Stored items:
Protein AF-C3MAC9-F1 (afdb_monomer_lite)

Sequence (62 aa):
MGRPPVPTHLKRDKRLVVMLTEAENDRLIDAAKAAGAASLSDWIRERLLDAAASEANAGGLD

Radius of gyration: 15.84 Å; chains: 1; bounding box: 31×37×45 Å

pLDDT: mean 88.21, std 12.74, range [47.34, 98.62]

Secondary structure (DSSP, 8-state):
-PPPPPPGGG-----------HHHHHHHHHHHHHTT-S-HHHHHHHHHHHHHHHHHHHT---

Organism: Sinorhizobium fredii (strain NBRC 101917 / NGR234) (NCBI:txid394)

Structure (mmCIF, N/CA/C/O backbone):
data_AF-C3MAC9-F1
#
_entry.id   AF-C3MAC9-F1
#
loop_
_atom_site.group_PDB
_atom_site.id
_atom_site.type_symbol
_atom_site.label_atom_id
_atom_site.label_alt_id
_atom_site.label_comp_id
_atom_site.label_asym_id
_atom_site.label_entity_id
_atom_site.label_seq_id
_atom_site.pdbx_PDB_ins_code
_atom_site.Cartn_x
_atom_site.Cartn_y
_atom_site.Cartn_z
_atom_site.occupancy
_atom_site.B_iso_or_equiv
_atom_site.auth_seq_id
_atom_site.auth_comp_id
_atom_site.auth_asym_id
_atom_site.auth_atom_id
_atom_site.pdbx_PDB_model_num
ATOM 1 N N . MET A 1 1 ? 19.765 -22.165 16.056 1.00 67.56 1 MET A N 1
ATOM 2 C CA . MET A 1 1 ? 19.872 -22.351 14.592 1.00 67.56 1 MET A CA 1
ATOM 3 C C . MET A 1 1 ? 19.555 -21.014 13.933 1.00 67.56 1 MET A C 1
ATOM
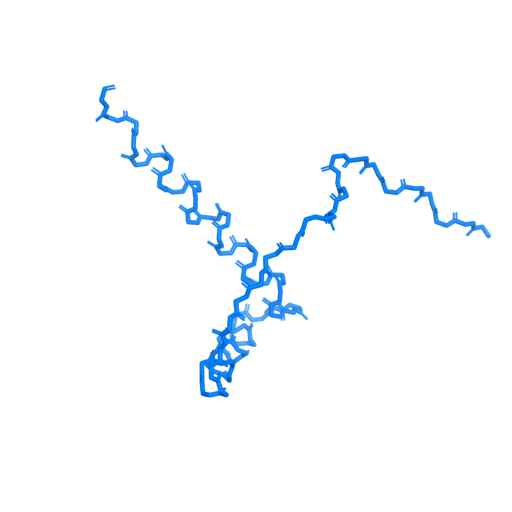 5 O O . MET A 1 1 ? 18.426 -20.559 14.060 1.00 67.56 1 MET A O 1
ATOM 9 N N . GLY A 1 2 ? 20.547 -20.324 13.361 1.00 77.38 2 GLY A N 1
ATOM 10 C CA . GLY A 1 2 ? 20.342 -19.014 12.726 1.00 77.38 2 GLY A CA 1
ATOM 11 C C . GLY A 1 2 ? 19.495 -19.134 11.
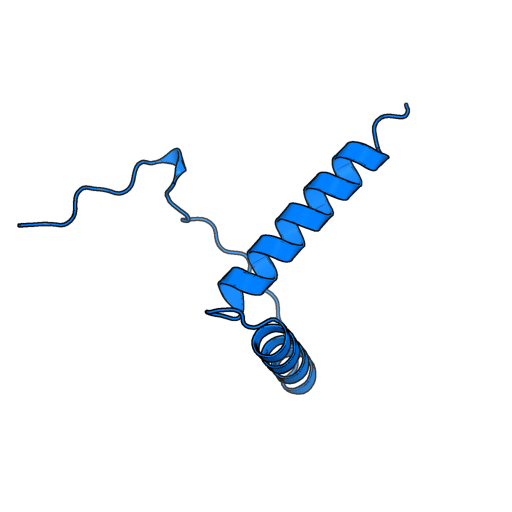460 1.00 77.38 2 GLY A C 1
ATOM 12 O O . GLY A 1 2 ? 19.612 -20.124 10.739 1.00 77.38 2 GLY A O 1
ATOM 13 N N . ARG A 1 3 ? 18.627 -18.149 11.196 1.00 74.88 3 ARG A N 1
ATOM 14 C CA . ARG A 1 3 ? 17.846 -18.110 9.954 1.00 74.88 3 ARG A CA 1
ATOM 15 C C . ARG A 1 3 ? 18.828 -18.067 8.774 1.00 74.88 3 ARG A C 1
ATOM 17 O O . ARG A 1 3 ? 19.722 -17.219 8.800 1.00 74.88 3 ARG A O 1
ATOM 24 N N . PRO A 1 4 ? 18.692 -18.944 7.766 1.00 76.62 4 PRO A N 1
ATOM 25 C CA . PRO A 1 4 ? 19.533 -18.876 6.580 1.00 76.62 4 PRO A CA 1
ATOM 26 C C . PRO A 1 4 ? 19.435 -17.479 5.942 1.00 76.62 4 PRO A C 1
ATOM 28 O O . PRO A 1 4 ? 18.369 -16.852 6.008 1.00 76.62 4 PRO A O 1
ATOM 31 N N . PRO A 1 5 ? 20.536 -16.965 5.365 1.00 80.44 5 PRO A N 1
ATOM 32 C CA . PRO A 1 5 ? 20.538 -15.651 4.743 1.00 80.44 5 PRO A CA 1
ATOM 33 C C . PRO A 1 5 ? 19.506 -15.614 3.617 1.00 80.44 5 PRO A C 1
ATOM 35 O O . PRO A 1 5 ? 19.392 -16.549 2.825 1.00 80.44 5 PRO A O 1
ATOM 38 N N . VAL A 1 6 ? 18.741 -14.524 3.555 1.00 77.50 6 VAL A N 1
ATOM 39 C CA . VAL A 1 6 ? 17.777 -14.311 2.472 1.00 77.50 6 VAL A CA 1
ATOM 40 C C . VAL A 1 6 ? 18.560 -14.205 1.157 1.00 77.50 6 VAL A C 1
ATOM 42 O O . VAL A 1 6 ? 19.491 -13.396 1.092 1.00 77.50 6 VAL A O 1
ATOM 45 N N . PRO A 1 7 ? 18.210 -14.989 0.118 1.00 79.44 7 PRO A N 1
ATOM 46 C CA . PRO A 1 7 ? 18.823 -14.872 -1.199 1.00 79.44 7 PRO A CA 1
ATOM 47 C C . PRO A 1 7 ? 18.822 -13.424 -1.692 1.00 79.44 7 PRO A C 1
ATOM 49 O O . PRO A 1 7 ? 17.848 -12.697 -1.504 1.00 79.44 7 PRO A O 1
ATOM 52 N N . THR A 1 8 ? 19.907 -12.999 -2.336 1.00 73.69 8 THR A N 1
ATOM 53 C CA . THR A 1 8 ? 20.120 -11.598 -2.739 1.00 73.69 8 THR A CA 1
ATOM 54 C C . THR A 1 8 ? 19.000 -11.047 -3.622 1.00 73.69 8 THR A C 1
ATOM 56 O O . THR A 1 8 ? 18.583 -9.914 -3.419 1.00 73.69 8 THR A O 1
ATOM 59 N N . HIS A 1 9 ? 18.445 -11.858 -4.526 1.00 74.00 9 HIS A N 1
ATOM 60 C CA . HIS A 1 9 ? 17.318 -11.482 -5.391 1.00 74.00 9 HIS A CA 1
ATOM 61 C C . HIS A 1 9 ? 15.964 -11.392 -4.660 1.00 74.00 9 HIS A C 1
ATOM 63 O O . HIS A 1 9 ? 15.017 -10.820 -5.186 1.00 74.00 9 HIS A O 1
ATOM 69 N N . LEU A 1 10 ? 15.863 -11.935 -3.443 1.00 73.19 10 LEU A N 1
ATOM 70 C CA . LEU A 1 10 ? 14.687 -11.818 -2.571 1.00 73.19 10 LEU A CA 1
ATOM 71 C C . LEU A 1 10 ? 14.867 -10.727 -1.510 1.00 73.19 10 LEU A C 1
ATOM 73 O O . LEU A 1 10 ? 13.947 -10.434 -0.740 1.00 73.19 10 LEU A O 1
ATOM 77 N N . LYS A 1 11 ? 16.058 -10.127 -1.438 1.00 83.50 11 LYS A N 1
ATOM 78 C CA . LYS A 1 11 ? 16.375 -9.108 -0.450 1.00 83.50 11 LYS A CA 1
ATOM 79 C C . LYS A 1 11 ? 15.721 -7.788 -0.853 1.00 83.50 11 LYS A C 1
ATOM 81 O O . LYS A 1 11 ? 16.134 -7.122 -1.794 1.00 83.50 11 LYS A O 1
ATOM 86 N N . ARG A 1 12 ? 14.711 -7.380 -0.087 1.00 84.94 12 ARG A N 1
ATOM 87 C CA . ARG A 1 12 ? 14.059 -6.069 -0.210 1.00 84.94 12 ARG A CA 1
ATOM 88 C C . ARG A 1 12 ? 14.868 -5.018 0.556 1.00 84.94 12 ARG A C 1
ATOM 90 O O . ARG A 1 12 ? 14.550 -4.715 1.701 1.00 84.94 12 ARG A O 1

* The task
Could you set down verbatim the lines from the beginning of the entries above through the line containing "ATOM 33 C C", both included, leaving out the pictures?

* Result
Protein AF-C3MAC9-F1 (afdb_monomer_lite)

Sequence (62 aa):
MGRPPVPTHLKRDKRLVVMLTEAENDRLIDAAKAAGAASLSDWIRERLLDAAASEANAGGLD

Radius of gyration: 15.84 Å; chains: 1; bounding box: 31×37×45 Å

pLDDT: mean 88.21, std 12.74, range [47.34, 98.62]

Secondary structure (DSSP, 8-state):
-PPPPPPGGG-----------HHHHHHHHHHHHHTT-S-HHHHHHHHHHHHHHHHHHHT---

Organism: Sinorhizobium fredii (strain NBRC 101917 / NGR234) (NCBI:txid394)

Structure (mmCIF, N/CA/C/O backbone):
data_AF-C3MAC9-F1
#
_entry.id   AF-C3MAC9-F1
#
loop_
_atom_site.group_PDB
_atom_site.id
_atom_site.type_symbol
_atom_site.label_atom_id
_atom_site.label_alt_id
_atom_site.label_comp_id
_atom_site.label_asym_id
_atom_site.label_entity_id
_atom_site.label_seq_id
_atom_site.pdbx_PDB_ins_code
_atom_site.Cartn_x
_atom_site.Cartn_y
_atom_site.Cartn_z
_atom_site.occupancy
_atom_site.B_iso_or_equiv
_atom_site.auth_seq_id
_atom_site.auth_comp_id
_atom_site.auth_asym_id
_atom_site.auth_atom_id
_atom_site.pdbx_PDB_model_num
ATOM 1 N N . MET A 1 1 ? 19.765 -22.165 16.056 1.00 67.56 1 MET A N 1
ATOM 2 C CA . MET A 1 1 ? 19.872 -22.351 14.592 1.00 67.56 1 MET A CA 1
ATOM 3 C C . MET A 1 1 ? 19.555 -21.014 13.933 1.00 67.56 1 MET A C 1
ATOM
 5 O O . MET A 1 1 ? 18.426 -20.559 14.060 1.00 67.56 1 MET A O 1
ATOM 9 N N . GLY A 1 2 ? 20.547 -20.324 13.361 1.00 77.38 2 GLY A N 1
ATOM 10 C CA . GLY A 1 2 ? 20.342 -19.014 12.726 1.00 77.38 2 GLY A CA 1
ATOM 11 C C . GLY A 1 2 ? 19.495 -19.134 11.
460 1.00 77.38 2 GLY A C 1
ATOM 12 O O . GLY A 1 2 ? 19.612 -20.124 10.739 1.00 77.38 2 GLY A O 1
ATOM 13 N N . ARG A 1 3 ? 18.627 -18.149 11.196 1.00 74.88 3 ARG A N 1
ATOM 14 C CA . ARG A 1 3 ? 17.846 -18.110 9.954 1.00 74.88 3 ARG A CA 1
ATOM 15 C C . ARG A 1 3 ? 18.828 -18.067 8.774 1.00 74.88 3 ARG A C 1
ATOM 17 O O . ARG A 1 3 ? 19.722 -17.219 8.800 1.00 74.88 3 ARG A O 1
ATOM 24 N N . PRO A 1 4 ? 18.692 -18.944 7.766 1.00 76.62 4 PRO A N 1
ATOM 25 C CA . PRO A 1 4 ? 19.533 -18.876 6.580 1.00 76.62 4 PRO A CA 1
ATOM 26 C C . PRO A 1 4 ? 19.435 -17.479 5.942 1.00 76.62 4 PRO A C 1
ATOM 28 O O . PRO A 1 4 ? 18.369 -16.852 6.008 1.00 76.62 4 PRO A O 1
ATOM 31 N N . PRO A 1 5 ? 20.536 -16.965 5.365 1.00 80.44 5 PRO A N 1
ATOM 32 C CA . PRO A 1 5 ? 20.538 -15.651 4.743 1.00 80.44 5 PRO A CA 1
ATOM 33 C C . PRO A 1 5 ? 19.506 -15.614 3.617 1.00 80.44 5 PRO A C 1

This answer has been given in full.